Instructions for the task -
Up to and including the line that contains "Solvent-accessible surface area", return every line from the start of the data, unchanged.
──────── Information given
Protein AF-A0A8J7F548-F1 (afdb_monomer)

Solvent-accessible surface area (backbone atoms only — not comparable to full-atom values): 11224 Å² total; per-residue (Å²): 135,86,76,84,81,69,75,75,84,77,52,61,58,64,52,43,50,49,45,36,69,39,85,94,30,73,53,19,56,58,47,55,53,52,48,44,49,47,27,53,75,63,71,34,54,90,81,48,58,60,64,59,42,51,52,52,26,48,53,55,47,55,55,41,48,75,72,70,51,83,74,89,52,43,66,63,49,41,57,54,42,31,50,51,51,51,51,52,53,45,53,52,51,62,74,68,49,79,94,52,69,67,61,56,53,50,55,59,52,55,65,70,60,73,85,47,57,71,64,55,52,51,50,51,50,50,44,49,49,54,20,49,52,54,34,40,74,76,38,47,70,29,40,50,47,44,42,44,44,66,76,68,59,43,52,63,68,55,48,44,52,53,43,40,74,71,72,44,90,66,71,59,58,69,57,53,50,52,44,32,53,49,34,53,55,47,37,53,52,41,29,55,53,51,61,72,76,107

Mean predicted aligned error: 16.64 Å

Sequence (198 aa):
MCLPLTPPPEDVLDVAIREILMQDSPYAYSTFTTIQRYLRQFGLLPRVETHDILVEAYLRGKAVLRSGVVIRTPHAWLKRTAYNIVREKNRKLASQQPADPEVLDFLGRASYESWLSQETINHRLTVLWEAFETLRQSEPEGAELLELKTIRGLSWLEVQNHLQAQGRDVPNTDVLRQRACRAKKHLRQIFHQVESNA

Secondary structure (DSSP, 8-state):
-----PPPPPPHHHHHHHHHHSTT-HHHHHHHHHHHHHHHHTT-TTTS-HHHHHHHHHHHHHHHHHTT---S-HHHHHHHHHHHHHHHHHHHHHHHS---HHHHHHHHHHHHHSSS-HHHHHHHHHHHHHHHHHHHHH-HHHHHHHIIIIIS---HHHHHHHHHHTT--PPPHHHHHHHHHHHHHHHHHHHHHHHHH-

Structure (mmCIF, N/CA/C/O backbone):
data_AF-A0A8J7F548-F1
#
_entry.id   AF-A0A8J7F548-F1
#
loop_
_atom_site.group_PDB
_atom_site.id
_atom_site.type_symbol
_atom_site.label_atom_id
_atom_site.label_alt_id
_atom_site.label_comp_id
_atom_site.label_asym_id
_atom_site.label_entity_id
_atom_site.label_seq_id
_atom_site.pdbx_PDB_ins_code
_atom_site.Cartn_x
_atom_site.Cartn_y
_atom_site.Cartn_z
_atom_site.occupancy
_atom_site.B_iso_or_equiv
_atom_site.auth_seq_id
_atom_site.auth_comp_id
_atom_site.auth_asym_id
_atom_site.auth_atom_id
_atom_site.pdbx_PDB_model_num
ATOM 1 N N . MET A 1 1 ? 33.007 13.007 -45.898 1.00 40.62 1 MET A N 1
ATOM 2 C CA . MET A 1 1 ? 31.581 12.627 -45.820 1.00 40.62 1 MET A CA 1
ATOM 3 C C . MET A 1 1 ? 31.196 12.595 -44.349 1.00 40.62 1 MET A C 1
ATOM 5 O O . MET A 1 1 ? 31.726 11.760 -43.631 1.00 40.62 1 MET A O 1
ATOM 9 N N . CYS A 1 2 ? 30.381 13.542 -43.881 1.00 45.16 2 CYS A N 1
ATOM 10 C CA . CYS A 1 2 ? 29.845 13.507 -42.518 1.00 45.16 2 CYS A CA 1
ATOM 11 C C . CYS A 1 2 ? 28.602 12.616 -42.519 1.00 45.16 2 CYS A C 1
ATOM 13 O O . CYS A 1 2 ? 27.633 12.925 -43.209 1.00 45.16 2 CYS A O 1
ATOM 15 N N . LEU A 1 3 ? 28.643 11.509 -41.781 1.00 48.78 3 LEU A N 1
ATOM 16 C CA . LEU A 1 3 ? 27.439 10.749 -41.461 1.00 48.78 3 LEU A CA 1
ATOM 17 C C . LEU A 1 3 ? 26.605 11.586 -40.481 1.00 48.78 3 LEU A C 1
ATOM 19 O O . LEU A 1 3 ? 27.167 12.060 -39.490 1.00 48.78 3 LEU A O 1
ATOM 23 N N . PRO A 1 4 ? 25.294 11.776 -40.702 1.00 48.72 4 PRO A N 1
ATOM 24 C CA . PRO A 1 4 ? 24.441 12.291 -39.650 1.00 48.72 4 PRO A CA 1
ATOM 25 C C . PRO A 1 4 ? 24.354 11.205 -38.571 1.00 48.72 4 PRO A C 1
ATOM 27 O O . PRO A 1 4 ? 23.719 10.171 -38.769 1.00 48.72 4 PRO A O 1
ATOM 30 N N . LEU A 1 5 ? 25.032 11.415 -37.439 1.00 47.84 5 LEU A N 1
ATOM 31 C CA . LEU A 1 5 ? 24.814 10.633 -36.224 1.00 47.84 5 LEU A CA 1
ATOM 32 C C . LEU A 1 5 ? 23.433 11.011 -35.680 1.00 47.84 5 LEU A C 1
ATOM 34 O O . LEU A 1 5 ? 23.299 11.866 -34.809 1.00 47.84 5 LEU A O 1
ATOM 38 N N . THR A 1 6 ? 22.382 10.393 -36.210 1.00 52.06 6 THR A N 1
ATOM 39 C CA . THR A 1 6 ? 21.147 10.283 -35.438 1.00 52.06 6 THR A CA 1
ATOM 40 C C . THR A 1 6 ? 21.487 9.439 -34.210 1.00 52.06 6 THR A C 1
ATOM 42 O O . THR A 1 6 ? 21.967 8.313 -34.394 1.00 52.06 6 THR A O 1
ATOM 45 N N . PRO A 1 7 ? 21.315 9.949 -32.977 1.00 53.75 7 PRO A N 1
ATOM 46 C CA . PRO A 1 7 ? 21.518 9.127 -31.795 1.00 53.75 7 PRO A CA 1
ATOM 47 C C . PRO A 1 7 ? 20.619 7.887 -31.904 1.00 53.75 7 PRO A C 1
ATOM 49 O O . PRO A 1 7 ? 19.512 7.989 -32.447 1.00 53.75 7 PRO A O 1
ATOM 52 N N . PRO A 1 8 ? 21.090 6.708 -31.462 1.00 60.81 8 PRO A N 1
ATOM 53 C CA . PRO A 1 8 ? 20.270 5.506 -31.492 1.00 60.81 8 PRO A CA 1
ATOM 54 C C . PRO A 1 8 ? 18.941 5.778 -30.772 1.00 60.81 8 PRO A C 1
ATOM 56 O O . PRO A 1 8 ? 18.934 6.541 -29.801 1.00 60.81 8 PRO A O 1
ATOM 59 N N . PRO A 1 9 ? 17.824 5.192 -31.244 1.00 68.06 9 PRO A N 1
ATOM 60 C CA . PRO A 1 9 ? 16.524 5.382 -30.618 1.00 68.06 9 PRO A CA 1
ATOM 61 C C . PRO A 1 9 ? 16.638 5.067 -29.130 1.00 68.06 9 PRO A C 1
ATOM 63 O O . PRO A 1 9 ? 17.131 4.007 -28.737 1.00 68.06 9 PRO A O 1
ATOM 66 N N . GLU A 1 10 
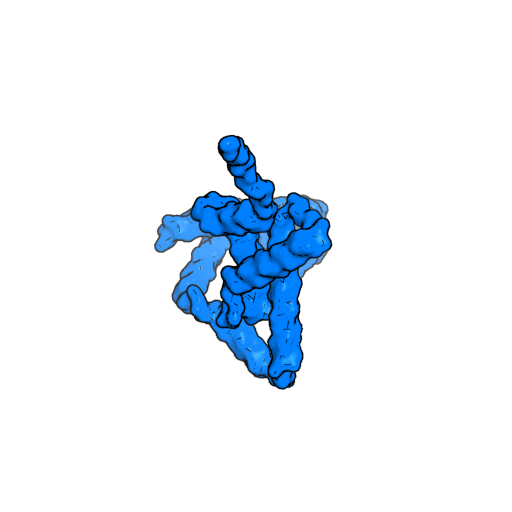? 16.250 6.043 -28.320 1.00 72.75 10 GLU A N 1
ATOM 67 C CA . GLU A 1 10 ? 16.465 6.017 -26.886 1.00 72.75 10 GLU A CA 1
ATOM 68 C C . GLU A 1 10 ? 15.681 4.859 -26.259 1.00 72.75 10 GLU A C 1
ATOM 70 O O . GLU A 1 10 ? 14.492 4.670 -26.529 1.00 72.75 10 GLU A O 1
ATOM 75 N N . ASP A 1 11 ? 16.360 4.040 -25.458 1.00 85.94 11 ASP A N 1
ATOM 76 C CA . ASP A 1 11 ? 15.750 2.867 -24.842 1.00 85.94 11 ASP A CA 1
ATOM 77 C C . ASP A 1 11 ? 14.625 3.303 -23.887 1.00 85.94 11 ASP A C 1
ATOM 79 O O . ASP A 1 11 ? 14.826 4.114 -22.979 1.00 85.94 11 ASP A O 1
ATOM 83 N N . VAL A 1 12 ? 13.428 2.742 -24.083 1.00 90.25 12 VAL A N 1
ATOM 84 C CA . VAL A 1 12 ? 12.218 3.072 -23.312 1.00 90.25 12 VAL A CA 1
ATOM 85 C C . VAL A 1 12 ? 12.384 2.891 -21.799 1.00 90.25 12 VAL A C 1
ATOM 87 O O . VAL A 1 12 ? 11.710 3.569 -21.023 1.00 90.25 12 VAL A O 1
ATOM 90 N N . LEU A 1 13 ? 13.263 1.986 -21.356 1.00 91.12 13 LEU A N 1
ATOM 91 C CA . LEU A 1 13 ? 13.599 1.820 -19.943 1.00 91.12 13 LEU A CA 1
ATOM 92 C C . LEU A 1 13 ? 14.599 2.871 -19.467 1.00 91.12 13 LEU A C 1
ATOM 94 O O . LEU A 1 13 ? 14.474 3.323 -18.335 1.00 91.12 13 LEU A O 1
ATOM 98 N N . ASP A 1 14 ? 15.547 3.290 -20.304 1.00 89.94 14 ASP A N 1
ATOM 99 C CA . ASP A 1 14 ? 16.521 4.332 -19.954 1.00 89.94 14 ASP A CA 1
ATOM 100 C C . ASP A 1 14 ? 15.816 5.691 -19.795 1.00 89.94 14 ASP A C 1
ATOM 102 O O . ASP A 1 14 ? 16.157 6.487 -18.916 1.00 89.94 14 ASP A O 1
ATOM 106 N N . VAL A 1 15 ? 14.793 5.957 -20.616 1.00 90.06 15 VAL A N 1
ATOM 107 C CA . VAL A 1 15 ? 13.881 7.104 -20.448 1.00 90.06 15 VAL A CA 1
ATOM 108 C C . VAL A 1 15 ? 13.112 6.993 -19.130 1.00 90.06 15 VAL A C 1
ATOM 110 O O . VAL A 1 15 ? 13.198 7.891 -18.296 1.00 90.06 15 VAL A O 1
ATOM 113 N N . ALA A 1 16 ? 12.440 5.865 -18.884 1.00 88.88 16 ALA A N 1
ATOM 114 C CA . ALA A 1 16 ? 11.649 5.678 -17.667 1.00 88.88 16 ALA A CA 1
ATOM 115 C C . ALA A 1 16 ? 12.488 5.748 -16.380 1.00 88.88 16 ALA A C 1
ATOM 117 O O . ALA A 1 16 ? 12.046 6.310 -15.384 1.00 88.88 16 ALA A O 1
ATOM 118 N N . ILE A 1 17 ? 13.710 5.208 -16.376 1.00 89.88 17 ILE A N 1
ATOM 119 C CA . ILE A 1 17 ? 14.603 5.302 -15.217 1.00 89.88 17 ILE A CA 1
ATOM 120 C C . ILE A 1 17 ? 15.026 6.746 -14.972 1.00 89.88 17 ILE A C 1
ATOM 122 O O . ILE A 1 17 ? 14.998 7.179 -13.825 1.00 89.88 17 ILE A O 1
ATOM 126 N N . ARG A 1 18 ? 15.349 7.522 -16.012 1.00 87.62 18 ARG A N 1
ATOM 127 C CA . ARG A 1 18 ? 15.619 8.955 -15.831 1.00 87.62 18 ARG A CA 1
ATOM 128 C C . ARG A 1 18 ? 14.413 9.687 -15.266 1.00 87.62 18 ARG A C 1
ATOM 130 O O . ARG A 1 18 ? 14.576 10.415 -14.297 1.00 87.62 18 ARG A O 1
ATOM 137 N N . GLU A 1 19 ? 13.214 9.435 -15.781 1.00 88.44 19 GLU A N 1
ATOM 138 C CA . GLU A 1 19 ? 11.985 10.018 -15.231 1.00 88.44 19 GLU A CA 1
ATOM 139 C C . GLU A 1 19 ? 11.752 9.626 -13.765 1.00 88.44 19 GLU A C 1
ATOM 141 O O . GLU A 1 19 ? 11.258 10.436 -12.988 1.00 88.44 19 GLU A O 1
ATOM 146 N N . ILE A 1 20 ? 12.110 8.406 -13.360 1.00 84.25 20 ILE A N 1
ATOM 147 C CA . ILE A 1 20 ? 12.010 7.941 -11.967 1.00 84.25 20 ILE A CA 1
ATOM 148 C C . ILE A 1 20 ? 13.102 8.552 -11.074 1.00 84.25 20 ILE A C 1
ATOM 150 O O . ILE A 1 20 ? 12.878 8.711 -9.878 1.00 84.25 20 ILE A O 1
ATOM 154 N N . LEU A 1 21 ? 14.279 8.866 -11.615 1.00 81.38 21 LEU A N 1
ATOM 155 C CA . LEU A 1 21 ? 15.412 9.410 -10.856 1.00 81.38 21 LEU A CA 1
ATOM 156 C C . LEU A 1 21 ? 15.454 10.945 -10.838 1.00 81.38 21 LEU A C 1
ATOM 158 O O . LEU A 1 21 ? 16.199 11.519 -10.047 1.00 81.38 21 LEU A O 1
ATOM 162 N N . MET A 1 22 ? 14.667 11.614 -11.682 1.00 79.06 22 MET A N 1
ATOM 163 C CA . MET A 1 22 ? 14.525 13.068 -11.659 1.00 79.06 22 MET A CA 1
ATOM 164 C C . MET A 1 22 ? 13.804 13.534 -10.390 1.00 79.06 22 MET A C 1
ATOM 166 O O . MET A 1 22 ? 12.766 12.991 -9.996 1.00 79.06 22 MET A O 1
ATOM 170 N N . GLN A 1 23 ? 14.357 14.579 -9.776 1.00 58.47 23 GLN A N 1
ATOM 171 C CA . GLN A 1 23 ? 13.751 15.275 -8.646 1.00 58.47 23 GLN A CA 1
ATOM 172 C C . GLN A 1 23 ? 12.390 15.857 -9.076 1.00 58.47 23 GLN A C 1
ATOM 174 O O . GLN A 1 23 ? 12.243 16.327 -10.202 1.00 58.47 23 GLN A O 1
ATOM 179 N N . ASP A 1 24 ? 11.383 15.744 -8.207 1.00 60.69 24 ASP A N 1
ATOM 180 C CA . ASP A 1 24 ? 10.002 16.224 -8.416 1.00 60.69 24 ASP A CA 1
ATOM 181 C C . ASP A 1 24 ? 9.179 15.531 -9.519 1.00 60.69 24 ASP A C 1
ATOM 183 O O . ASP A 1 24 ? 8.098 15.989 -9.896 1.00 60.69 24 ASP A O 1
ATOM 187 N N . SER A 1 25 ? 9.617 14.362 -9.993 1.00 72.19 25 SER A N 1
ATOM 188 C CA . SER A 1 25 ? 8.816 13.560 -10.918 1.00 72.19 25 SER A CA 1
ATOM 189 C C . SER A 1 25 ? 7.697 12.782 -10.198 1.00 72.19 25 SER A C 1
ATOM 191 O O . SER A 1 25 ? 7.962 12.028 -9.250 1.00 72.19 25 SER A O 1
ATOM 193 N N . PRO A 1 26 ? 6.436 12.832 -10.678 1.00 69.69 26 PRO A N 1
ATOM 194 C CA . PRO A 1 26 ? 5.358 11.991 -10.147 1.00 69.69 26 PRO A CA 1
ATOM 195 C C . PRO A 1 26 ? 5.648 10.487 -10.328 1.00 69.69 26 PRO A C 1
ATOM 197 O O . PRO A 1 26 ? 5.133 9.640 -9.584 1.00 69.69 26 PRO A O 1
ATOM 200 N N . TYR A 1 27 ? 6.510 10.123 -11.284 1.00 73.12 27 TYR A N 1
ATOM 201 C CA . TYR A 1 27 ? 6.943 8.744 -11.502 1.00 73.12 27 TYR A CA 1
ATOM 202 C C . TYR A 1 27 ? 7.964 8.272 -10.468 1.00 73.12 27 TYR A C 1
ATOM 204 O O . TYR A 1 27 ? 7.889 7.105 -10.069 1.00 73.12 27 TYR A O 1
────────────────
Answer space -
Protein AF-A0A8J7F548-F1 (afdb_monomer)

Solvent-accessible surface area (backbone atoms only — not comparable to full-atom values): 11224 Å² total; per-residue (Å²): 135,86,76,84,81,69,75,75,84,77,52,61,58,64,52,43,50,49,45,36,69,39,85,94,30,73,53,19,56,58,47,55,53,52,48,44,49,47,27,53,75,63,71,34,54,90,81,48,58,60,64,59,42,51,52,52,26,48,53,55,47,55,55,41,48,75,72,70,51,83,74,89,52,43,66,63,49,41,57,54,42,31,50,51,51,51,51,52,53,45,53,52,51,62,74,68,49,79,94,52,69,67,61,56,53,50,55,59,52,55,65,70,60,73,85,47,57,71,64,55,52,51,50,51,50,50,44,49,49,54,20,49,52,54,34,40,74,76,38,47,70,29,40,50,47,44,42,44,44,66,76,68,59,43,52,63,68,55,48,44,52,53,43,40,74,71,72,44,90,66,71,59,58,69,57,53,50,52,44,32,53,49,34,53,55,47,37,53,52,41,29,55,53,51,61,72,76,107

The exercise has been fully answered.